Interesujące wnioski można również wysnuć z analizy ścieżek zawierających powyżej 10 wizyt. Okazuje się, że w badanym przypadku jest to ponad 25% wszystkich złożonych zamówień! Tutaj również dominują proste, jednakowe wzorce zachowań:


2. Jaki jest wkład poszczególnego źródła w końcowym zamówieniu?

Drugi przykład analizy dotyczy przede wszystkim ostatniego wspomnianego segmentu. Dużo trudniej odpowiedzieć na pytanie postawione wyżej w przypadku bardziej złożonych wzorców zachowań, które składają się z wejść z różnych źródeł ruchu (przykład poniżej). By ustalić faktyczną wartość poszczególnych źródeł, kreacji reklamowych, czy słów kluczowych należy zastosować jeden z modeli atrybucji konwersji.
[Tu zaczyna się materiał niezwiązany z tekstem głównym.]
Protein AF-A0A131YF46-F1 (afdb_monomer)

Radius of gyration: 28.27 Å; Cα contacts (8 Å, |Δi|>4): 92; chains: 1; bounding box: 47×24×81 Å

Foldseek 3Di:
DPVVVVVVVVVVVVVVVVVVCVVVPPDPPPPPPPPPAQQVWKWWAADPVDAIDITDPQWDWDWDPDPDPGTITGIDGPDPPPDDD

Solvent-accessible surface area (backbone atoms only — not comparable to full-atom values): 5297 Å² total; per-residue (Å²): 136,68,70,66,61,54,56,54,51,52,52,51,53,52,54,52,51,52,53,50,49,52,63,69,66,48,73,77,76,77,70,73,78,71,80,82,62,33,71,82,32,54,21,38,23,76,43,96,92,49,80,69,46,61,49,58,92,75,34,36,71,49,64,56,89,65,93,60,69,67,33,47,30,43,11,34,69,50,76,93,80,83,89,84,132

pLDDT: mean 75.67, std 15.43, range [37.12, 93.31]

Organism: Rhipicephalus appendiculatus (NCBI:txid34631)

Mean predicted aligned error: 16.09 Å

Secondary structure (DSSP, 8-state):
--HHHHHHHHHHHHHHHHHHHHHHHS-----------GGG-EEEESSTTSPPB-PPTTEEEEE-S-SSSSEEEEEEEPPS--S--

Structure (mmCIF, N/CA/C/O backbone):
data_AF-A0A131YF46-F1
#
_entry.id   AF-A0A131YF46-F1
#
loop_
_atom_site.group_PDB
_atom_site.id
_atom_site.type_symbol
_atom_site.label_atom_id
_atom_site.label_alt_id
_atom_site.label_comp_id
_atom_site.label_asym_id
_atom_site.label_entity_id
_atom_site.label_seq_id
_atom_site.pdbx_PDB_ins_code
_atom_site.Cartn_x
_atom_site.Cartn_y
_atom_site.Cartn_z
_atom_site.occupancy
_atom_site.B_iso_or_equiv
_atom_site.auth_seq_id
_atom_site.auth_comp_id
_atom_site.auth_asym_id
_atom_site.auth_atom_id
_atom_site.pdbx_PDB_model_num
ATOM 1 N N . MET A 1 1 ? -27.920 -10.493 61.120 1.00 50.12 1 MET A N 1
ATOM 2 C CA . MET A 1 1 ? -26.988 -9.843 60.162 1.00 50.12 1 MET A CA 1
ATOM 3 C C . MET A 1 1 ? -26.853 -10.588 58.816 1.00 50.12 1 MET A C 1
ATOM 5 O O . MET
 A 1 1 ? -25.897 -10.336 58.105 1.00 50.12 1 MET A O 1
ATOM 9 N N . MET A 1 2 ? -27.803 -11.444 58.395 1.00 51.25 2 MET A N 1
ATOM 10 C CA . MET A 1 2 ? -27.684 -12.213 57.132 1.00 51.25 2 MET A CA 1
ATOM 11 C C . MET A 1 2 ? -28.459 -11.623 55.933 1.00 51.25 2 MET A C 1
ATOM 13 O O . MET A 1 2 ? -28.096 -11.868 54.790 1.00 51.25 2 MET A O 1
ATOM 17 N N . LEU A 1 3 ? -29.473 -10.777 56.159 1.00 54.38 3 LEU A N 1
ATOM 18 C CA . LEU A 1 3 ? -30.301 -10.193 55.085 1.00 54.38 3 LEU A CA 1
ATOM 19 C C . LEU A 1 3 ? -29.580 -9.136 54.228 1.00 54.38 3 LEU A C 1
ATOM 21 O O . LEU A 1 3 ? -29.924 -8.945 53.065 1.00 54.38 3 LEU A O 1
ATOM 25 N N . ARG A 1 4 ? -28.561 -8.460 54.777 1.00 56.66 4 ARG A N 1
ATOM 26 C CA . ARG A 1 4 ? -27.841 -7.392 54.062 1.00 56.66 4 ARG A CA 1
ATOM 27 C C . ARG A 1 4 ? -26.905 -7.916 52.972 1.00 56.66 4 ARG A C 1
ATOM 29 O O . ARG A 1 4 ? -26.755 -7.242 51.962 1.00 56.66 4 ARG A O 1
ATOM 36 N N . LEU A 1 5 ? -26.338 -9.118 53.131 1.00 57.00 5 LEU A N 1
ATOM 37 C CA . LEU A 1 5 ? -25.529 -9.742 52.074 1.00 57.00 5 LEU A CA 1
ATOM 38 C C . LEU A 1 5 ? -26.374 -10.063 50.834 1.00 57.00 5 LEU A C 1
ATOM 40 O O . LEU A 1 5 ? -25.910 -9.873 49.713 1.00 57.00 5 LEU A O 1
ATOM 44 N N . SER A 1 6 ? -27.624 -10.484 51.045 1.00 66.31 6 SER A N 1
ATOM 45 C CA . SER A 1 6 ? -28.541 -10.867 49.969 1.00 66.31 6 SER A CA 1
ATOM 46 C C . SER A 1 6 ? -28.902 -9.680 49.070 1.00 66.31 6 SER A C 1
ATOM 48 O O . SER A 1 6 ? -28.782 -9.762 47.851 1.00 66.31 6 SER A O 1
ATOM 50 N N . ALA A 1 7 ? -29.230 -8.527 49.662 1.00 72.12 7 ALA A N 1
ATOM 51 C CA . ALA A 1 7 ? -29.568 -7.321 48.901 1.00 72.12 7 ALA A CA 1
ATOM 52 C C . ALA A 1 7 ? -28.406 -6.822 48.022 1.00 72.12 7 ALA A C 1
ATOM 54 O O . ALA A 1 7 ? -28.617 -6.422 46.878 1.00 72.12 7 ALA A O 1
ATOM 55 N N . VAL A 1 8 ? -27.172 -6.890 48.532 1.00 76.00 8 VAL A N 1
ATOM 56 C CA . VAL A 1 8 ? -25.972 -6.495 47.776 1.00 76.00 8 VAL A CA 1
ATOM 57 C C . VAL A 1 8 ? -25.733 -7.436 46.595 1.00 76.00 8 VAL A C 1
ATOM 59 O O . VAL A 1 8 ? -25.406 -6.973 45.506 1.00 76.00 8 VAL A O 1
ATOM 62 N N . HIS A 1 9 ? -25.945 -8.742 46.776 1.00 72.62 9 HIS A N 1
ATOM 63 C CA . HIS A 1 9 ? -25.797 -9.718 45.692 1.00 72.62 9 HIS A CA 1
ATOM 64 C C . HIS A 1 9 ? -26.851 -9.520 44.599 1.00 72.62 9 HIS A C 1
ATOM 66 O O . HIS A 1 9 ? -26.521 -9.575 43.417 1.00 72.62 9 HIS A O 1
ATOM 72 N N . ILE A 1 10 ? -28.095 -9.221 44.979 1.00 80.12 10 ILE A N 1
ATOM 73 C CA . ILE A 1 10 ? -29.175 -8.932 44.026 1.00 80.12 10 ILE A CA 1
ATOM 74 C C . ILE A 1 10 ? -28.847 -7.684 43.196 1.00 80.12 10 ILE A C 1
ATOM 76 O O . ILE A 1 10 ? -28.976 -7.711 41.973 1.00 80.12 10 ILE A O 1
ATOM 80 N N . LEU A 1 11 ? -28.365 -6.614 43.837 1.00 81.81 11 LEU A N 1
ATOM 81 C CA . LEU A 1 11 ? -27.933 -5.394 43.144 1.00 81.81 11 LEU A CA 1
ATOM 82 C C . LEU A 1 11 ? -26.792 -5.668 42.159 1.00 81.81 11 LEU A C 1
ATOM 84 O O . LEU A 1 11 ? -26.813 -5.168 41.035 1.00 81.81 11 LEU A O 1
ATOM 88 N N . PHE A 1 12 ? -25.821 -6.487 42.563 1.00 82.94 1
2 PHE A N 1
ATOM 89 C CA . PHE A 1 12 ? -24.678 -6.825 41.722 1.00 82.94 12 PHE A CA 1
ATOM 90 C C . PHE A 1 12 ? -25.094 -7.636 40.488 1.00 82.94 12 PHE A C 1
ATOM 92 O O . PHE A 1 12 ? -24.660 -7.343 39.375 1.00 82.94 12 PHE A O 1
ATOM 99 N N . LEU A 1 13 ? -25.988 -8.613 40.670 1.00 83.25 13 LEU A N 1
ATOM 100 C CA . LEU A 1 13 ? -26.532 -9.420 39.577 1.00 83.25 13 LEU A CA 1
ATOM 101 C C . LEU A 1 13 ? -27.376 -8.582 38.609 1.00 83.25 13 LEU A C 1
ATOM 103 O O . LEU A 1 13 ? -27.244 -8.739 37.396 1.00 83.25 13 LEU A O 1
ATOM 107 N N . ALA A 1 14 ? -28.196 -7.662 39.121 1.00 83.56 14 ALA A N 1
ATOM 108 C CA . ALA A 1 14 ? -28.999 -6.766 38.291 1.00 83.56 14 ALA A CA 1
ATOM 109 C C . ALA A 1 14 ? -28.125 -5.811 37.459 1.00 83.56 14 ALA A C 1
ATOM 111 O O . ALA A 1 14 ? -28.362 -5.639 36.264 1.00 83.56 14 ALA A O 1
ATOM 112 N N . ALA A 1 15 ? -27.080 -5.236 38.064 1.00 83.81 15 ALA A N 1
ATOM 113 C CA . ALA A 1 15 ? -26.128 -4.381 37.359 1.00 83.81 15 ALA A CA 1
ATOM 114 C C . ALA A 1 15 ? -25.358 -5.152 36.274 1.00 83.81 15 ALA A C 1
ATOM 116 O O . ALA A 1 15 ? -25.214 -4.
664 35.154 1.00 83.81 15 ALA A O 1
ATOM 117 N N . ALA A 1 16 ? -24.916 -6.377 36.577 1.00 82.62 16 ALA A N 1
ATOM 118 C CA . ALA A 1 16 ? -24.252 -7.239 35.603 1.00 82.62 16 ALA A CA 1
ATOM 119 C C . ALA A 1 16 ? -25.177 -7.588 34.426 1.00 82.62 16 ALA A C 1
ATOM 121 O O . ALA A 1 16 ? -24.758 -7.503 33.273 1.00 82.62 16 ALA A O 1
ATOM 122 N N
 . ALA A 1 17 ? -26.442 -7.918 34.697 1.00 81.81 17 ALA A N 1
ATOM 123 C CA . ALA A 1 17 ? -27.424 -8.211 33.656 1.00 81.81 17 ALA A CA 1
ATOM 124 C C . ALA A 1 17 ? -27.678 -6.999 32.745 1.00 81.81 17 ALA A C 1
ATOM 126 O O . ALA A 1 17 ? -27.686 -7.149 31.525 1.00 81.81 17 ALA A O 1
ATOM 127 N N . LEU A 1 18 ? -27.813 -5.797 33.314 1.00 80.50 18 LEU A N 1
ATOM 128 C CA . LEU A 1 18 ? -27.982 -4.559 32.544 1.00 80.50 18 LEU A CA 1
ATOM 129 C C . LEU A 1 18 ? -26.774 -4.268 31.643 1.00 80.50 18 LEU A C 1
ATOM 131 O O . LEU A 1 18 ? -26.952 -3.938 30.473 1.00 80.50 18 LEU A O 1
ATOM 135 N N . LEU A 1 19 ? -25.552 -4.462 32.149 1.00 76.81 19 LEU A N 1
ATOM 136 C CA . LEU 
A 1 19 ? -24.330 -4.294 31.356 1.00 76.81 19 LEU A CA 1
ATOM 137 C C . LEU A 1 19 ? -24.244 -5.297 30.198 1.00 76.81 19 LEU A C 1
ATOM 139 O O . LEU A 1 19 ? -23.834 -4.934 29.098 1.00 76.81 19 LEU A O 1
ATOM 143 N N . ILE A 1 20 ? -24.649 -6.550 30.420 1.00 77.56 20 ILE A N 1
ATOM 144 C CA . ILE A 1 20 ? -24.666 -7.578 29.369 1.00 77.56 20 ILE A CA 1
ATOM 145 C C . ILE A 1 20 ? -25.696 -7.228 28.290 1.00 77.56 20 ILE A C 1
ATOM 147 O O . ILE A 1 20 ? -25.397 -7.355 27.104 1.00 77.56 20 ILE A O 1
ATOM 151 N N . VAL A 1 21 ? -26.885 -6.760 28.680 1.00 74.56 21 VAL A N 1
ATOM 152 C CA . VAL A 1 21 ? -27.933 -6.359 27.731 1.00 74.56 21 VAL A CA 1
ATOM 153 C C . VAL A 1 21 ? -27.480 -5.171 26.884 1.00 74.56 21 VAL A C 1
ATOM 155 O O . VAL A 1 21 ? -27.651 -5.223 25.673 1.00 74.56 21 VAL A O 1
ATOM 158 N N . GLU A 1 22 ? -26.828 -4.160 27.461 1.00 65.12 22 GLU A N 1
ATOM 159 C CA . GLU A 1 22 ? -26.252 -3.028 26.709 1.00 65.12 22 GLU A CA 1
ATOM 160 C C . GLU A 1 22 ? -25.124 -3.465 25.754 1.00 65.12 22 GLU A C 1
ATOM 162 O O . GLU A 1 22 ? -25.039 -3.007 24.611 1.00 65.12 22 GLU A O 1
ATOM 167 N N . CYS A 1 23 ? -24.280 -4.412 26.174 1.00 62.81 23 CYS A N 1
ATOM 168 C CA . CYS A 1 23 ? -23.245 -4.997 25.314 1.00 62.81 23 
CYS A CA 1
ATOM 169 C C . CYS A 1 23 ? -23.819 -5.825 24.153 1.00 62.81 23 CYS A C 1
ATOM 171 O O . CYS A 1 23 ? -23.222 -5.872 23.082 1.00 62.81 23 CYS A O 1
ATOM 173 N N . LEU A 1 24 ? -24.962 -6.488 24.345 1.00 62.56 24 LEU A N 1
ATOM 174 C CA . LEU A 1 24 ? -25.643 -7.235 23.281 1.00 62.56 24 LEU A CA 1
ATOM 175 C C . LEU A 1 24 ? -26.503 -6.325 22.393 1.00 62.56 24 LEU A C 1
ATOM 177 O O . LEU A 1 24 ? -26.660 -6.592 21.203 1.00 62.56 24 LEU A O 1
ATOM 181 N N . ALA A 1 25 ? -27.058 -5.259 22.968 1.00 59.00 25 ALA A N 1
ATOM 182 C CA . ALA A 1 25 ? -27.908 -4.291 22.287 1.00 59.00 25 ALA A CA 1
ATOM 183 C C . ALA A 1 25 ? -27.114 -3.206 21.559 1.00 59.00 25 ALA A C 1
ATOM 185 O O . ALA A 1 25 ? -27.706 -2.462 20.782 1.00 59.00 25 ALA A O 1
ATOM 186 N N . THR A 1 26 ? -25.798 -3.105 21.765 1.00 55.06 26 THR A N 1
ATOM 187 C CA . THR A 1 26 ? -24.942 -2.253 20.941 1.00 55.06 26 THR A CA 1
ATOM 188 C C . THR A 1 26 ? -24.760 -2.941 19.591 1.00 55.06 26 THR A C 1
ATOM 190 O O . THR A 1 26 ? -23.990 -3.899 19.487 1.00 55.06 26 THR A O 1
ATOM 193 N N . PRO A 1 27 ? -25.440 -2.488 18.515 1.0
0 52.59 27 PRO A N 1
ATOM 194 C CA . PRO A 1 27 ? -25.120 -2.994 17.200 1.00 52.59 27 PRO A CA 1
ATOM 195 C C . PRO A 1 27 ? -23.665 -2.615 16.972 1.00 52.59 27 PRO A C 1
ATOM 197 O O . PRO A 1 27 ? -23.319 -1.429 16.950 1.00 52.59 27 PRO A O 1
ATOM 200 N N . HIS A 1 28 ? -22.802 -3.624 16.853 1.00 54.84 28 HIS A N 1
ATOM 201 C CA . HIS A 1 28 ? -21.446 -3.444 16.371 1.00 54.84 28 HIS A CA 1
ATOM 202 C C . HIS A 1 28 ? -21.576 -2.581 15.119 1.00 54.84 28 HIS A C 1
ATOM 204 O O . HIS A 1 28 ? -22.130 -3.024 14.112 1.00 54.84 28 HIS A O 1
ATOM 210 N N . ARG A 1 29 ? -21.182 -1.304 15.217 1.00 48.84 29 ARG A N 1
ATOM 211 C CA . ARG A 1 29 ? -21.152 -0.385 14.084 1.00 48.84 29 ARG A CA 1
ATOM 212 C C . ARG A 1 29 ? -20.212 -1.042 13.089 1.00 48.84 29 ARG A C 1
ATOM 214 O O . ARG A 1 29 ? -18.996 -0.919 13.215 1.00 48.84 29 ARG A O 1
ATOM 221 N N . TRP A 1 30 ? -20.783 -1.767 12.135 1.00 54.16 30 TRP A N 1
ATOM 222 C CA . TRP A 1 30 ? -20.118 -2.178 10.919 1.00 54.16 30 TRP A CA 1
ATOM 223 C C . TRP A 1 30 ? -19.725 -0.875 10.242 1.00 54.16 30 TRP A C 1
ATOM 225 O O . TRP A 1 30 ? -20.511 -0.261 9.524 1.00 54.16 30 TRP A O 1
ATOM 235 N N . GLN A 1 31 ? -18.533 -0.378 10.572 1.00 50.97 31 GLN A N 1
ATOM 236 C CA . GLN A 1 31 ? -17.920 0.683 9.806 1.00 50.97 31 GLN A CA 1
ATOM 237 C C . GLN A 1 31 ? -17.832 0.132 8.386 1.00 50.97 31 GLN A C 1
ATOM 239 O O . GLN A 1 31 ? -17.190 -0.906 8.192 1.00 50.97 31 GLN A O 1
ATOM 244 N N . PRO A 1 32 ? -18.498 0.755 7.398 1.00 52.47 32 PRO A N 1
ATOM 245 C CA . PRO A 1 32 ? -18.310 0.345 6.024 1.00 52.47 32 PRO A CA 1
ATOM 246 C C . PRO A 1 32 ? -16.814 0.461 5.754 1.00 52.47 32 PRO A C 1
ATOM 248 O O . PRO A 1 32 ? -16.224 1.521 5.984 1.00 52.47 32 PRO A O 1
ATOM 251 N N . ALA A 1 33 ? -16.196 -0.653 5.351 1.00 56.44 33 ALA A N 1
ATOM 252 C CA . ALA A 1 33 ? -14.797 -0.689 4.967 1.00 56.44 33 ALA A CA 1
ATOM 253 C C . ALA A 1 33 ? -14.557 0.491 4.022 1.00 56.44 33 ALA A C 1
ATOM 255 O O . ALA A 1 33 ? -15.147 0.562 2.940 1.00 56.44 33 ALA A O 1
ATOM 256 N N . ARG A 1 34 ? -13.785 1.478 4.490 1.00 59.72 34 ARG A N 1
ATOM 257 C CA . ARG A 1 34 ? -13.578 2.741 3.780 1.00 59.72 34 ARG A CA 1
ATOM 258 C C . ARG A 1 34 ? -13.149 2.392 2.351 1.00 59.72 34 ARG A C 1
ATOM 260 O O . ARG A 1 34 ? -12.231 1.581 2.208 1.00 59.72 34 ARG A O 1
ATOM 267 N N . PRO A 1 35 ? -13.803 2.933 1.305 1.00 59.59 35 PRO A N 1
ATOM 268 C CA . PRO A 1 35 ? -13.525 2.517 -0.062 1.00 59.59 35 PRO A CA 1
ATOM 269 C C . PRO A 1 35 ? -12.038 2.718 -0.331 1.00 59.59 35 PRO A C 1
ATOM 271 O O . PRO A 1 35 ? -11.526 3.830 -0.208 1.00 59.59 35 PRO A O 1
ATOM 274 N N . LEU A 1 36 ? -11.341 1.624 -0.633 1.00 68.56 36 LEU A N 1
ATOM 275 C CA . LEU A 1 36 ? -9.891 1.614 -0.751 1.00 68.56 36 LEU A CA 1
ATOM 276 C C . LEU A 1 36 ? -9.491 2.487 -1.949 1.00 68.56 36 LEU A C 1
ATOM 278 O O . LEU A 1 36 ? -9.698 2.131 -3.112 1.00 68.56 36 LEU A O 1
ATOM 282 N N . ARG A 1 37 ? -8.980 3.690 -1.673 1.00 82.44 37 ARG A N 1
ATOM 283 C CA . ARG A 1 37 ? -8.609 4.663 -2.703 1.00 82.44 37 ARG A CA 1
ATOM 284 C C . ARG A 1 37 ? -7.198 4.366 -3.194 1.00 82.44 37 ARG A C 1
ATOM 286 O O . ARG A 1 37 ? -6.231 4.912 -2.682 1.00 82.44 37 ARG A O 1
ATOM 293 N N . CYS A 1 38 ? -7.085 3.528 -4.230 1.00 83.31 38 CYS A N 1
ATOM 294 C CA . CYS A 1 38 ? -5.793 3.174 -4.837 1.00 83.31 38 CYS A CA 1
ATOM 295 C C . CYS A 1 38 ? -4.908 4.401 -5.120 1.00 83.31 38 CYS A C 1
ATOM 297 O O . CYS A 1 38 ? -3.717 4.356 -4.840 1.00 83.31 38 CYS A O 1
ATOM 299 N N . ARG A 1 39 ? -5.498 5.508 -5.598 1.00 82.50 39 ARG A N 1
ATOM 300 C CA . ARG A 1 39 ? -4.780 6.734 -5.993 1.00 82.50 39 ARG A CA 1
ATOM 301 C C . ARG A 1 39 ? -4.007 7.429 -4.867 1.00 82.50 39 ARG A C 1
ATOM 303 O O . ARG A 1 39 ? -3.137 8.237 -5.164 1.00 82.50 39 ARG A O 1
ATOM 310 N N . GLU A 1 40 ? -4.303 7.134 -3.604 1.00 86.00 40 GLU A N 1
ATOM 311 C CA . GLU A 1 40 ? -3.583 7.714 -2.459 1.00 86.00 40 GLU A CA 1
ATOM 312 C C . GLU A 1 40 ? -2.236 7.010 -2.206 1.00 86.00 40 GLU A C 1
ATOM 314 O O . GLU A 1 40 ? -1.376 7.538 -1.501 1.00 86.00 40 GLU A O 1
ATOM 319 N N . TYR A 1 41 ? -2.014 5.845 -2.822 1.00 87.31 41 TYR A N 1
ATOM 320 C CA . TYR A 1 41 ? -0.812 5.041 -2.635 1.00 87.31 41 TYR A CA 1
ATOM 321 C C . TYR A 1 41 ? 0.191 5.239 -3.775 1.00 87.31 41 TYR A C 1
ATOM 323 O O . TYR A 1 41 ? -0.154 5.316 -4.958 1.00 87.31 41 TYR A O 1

Zbierając wszystkie dotychczasowe obserwacje i wnioski w tym zakresie możemy powiedzieć, że...
  • Najliczniej reprezentowane zachowania dotyczą przejść (pojedynczych lub wielokrotnych) z tego samego źródła ruchu - cała wartość zamówienia jest efektem tego źródła ruchu.
  • Należy głębiej zastanowić się nad pierwotną przyczyną wizyty w serwisie w przypadku zamówień pochodzących ze źródeł o charakterze nawigacyjnym (wejścia bezpośrednie i z zapytań brandingowych z naturalnych wyników wyszukiwania). Wynikają one z wcześniejszej znajomości marki. Istnieje z pewnością konkretny powód, dla którego internauta postanowił wejść na serwis i złożyć zamówienie.
  • Ścieżki o złożonym charakterze (1/4 całości) wykazują bardzo różnorodne zachowania internautów - we wskazanym wyżej przykładzie internauta odwiedzał serwis przez 5 unikatowych źródeł ruchu. Poszczególne źródła ruchu występują seriami (np. 11 wejść pod rząd z linków sponsorowanych), co wskazuje na wręcz nawigacyjne traktowanie, w tym wypadku, reklam serwisu. Z pokazanego wyżej schematu możemy wywnioskować coś jeszcze - prawdopodobnie mamy do czynienia z internautą, który sprowadzony na serwis zapisał się na newsletter i regularnie wracał poprzez ten kanał (mogą o tym świadczyć  źródła ruchu "poczta.wp.pl / referral" oraz "newsletter / email"). W momencie otrzymania atrakcyjnej oferty (np. promocja) wreszcie zdecydował się na zakup. Dowodzi to skuteczności treści newslettera oraz samego narzędzia. Idąc tym tropem należałoby wykonać analizę skierowaną na obliczenie wartości pozyskania subskrybenta newslettera (który z dużym prawdopodobieństwem złoży w przyszłości zamówienie) i zastosować optymalizację wydatków marketingowych również pod tym kątem.
  • W przypadku ustalania wpływu źródeł ruchu dla długich ścieżek konwersji, zwykle stosuje się dwie zasady. Pierwsza to zmniejszenie istotności wejść pośrednich w ścieżce, gdyż internauta jedynie utrzymuje kontakt z serwisem (np. czeka na atrakcyjną promocję), ale nie mamy do czynienia ze zmianą jego preferencji lub decyzji, co do dokonania zakupu. Druga to ignorowania serii wejść z tego samego źródła, ponieważ powtarzalność (zaobserwowana również na poziomie zapytań czy kreacji reklamowych) ma charakter bardziej nawigacyjny niż decyzyjny. Biorąc pod uwagę te założenia, można w przypadku powyższego schematu zastosować model atrybucji konwersji, który przypisze największe znaczenie linkom sponsorowanym i newsletterowi. Pierwsze źródło odpowiadało za sprowadzenie internauty i doprowadzenie do subskrypcji newslettera, drugie zaś utrzymało jego zainteresowanie i wygenerowało (przez odpowiednią komunikację marketingową) zakup. Wniosek taki płynie również z faktu analizy pierwszego i ostatniego źródła wejścia w ścieżce konwersji - najczęściej bowiem te dwie skrajne wizyty mają największe znaczenie w całym procesie decyzyjnym.
  • Analogiczna analiza wielu pojedynczych ścieżek pozwoliła nam zebrać bardziej ogólne i uniwersalne wnioski, których jednak nie możemy ujawnić publicznie.
3. Optymalizacja działań SEM - jakie słowa wykorzystać w pozycjonowaniu i kampaniach linków sponsorowanych?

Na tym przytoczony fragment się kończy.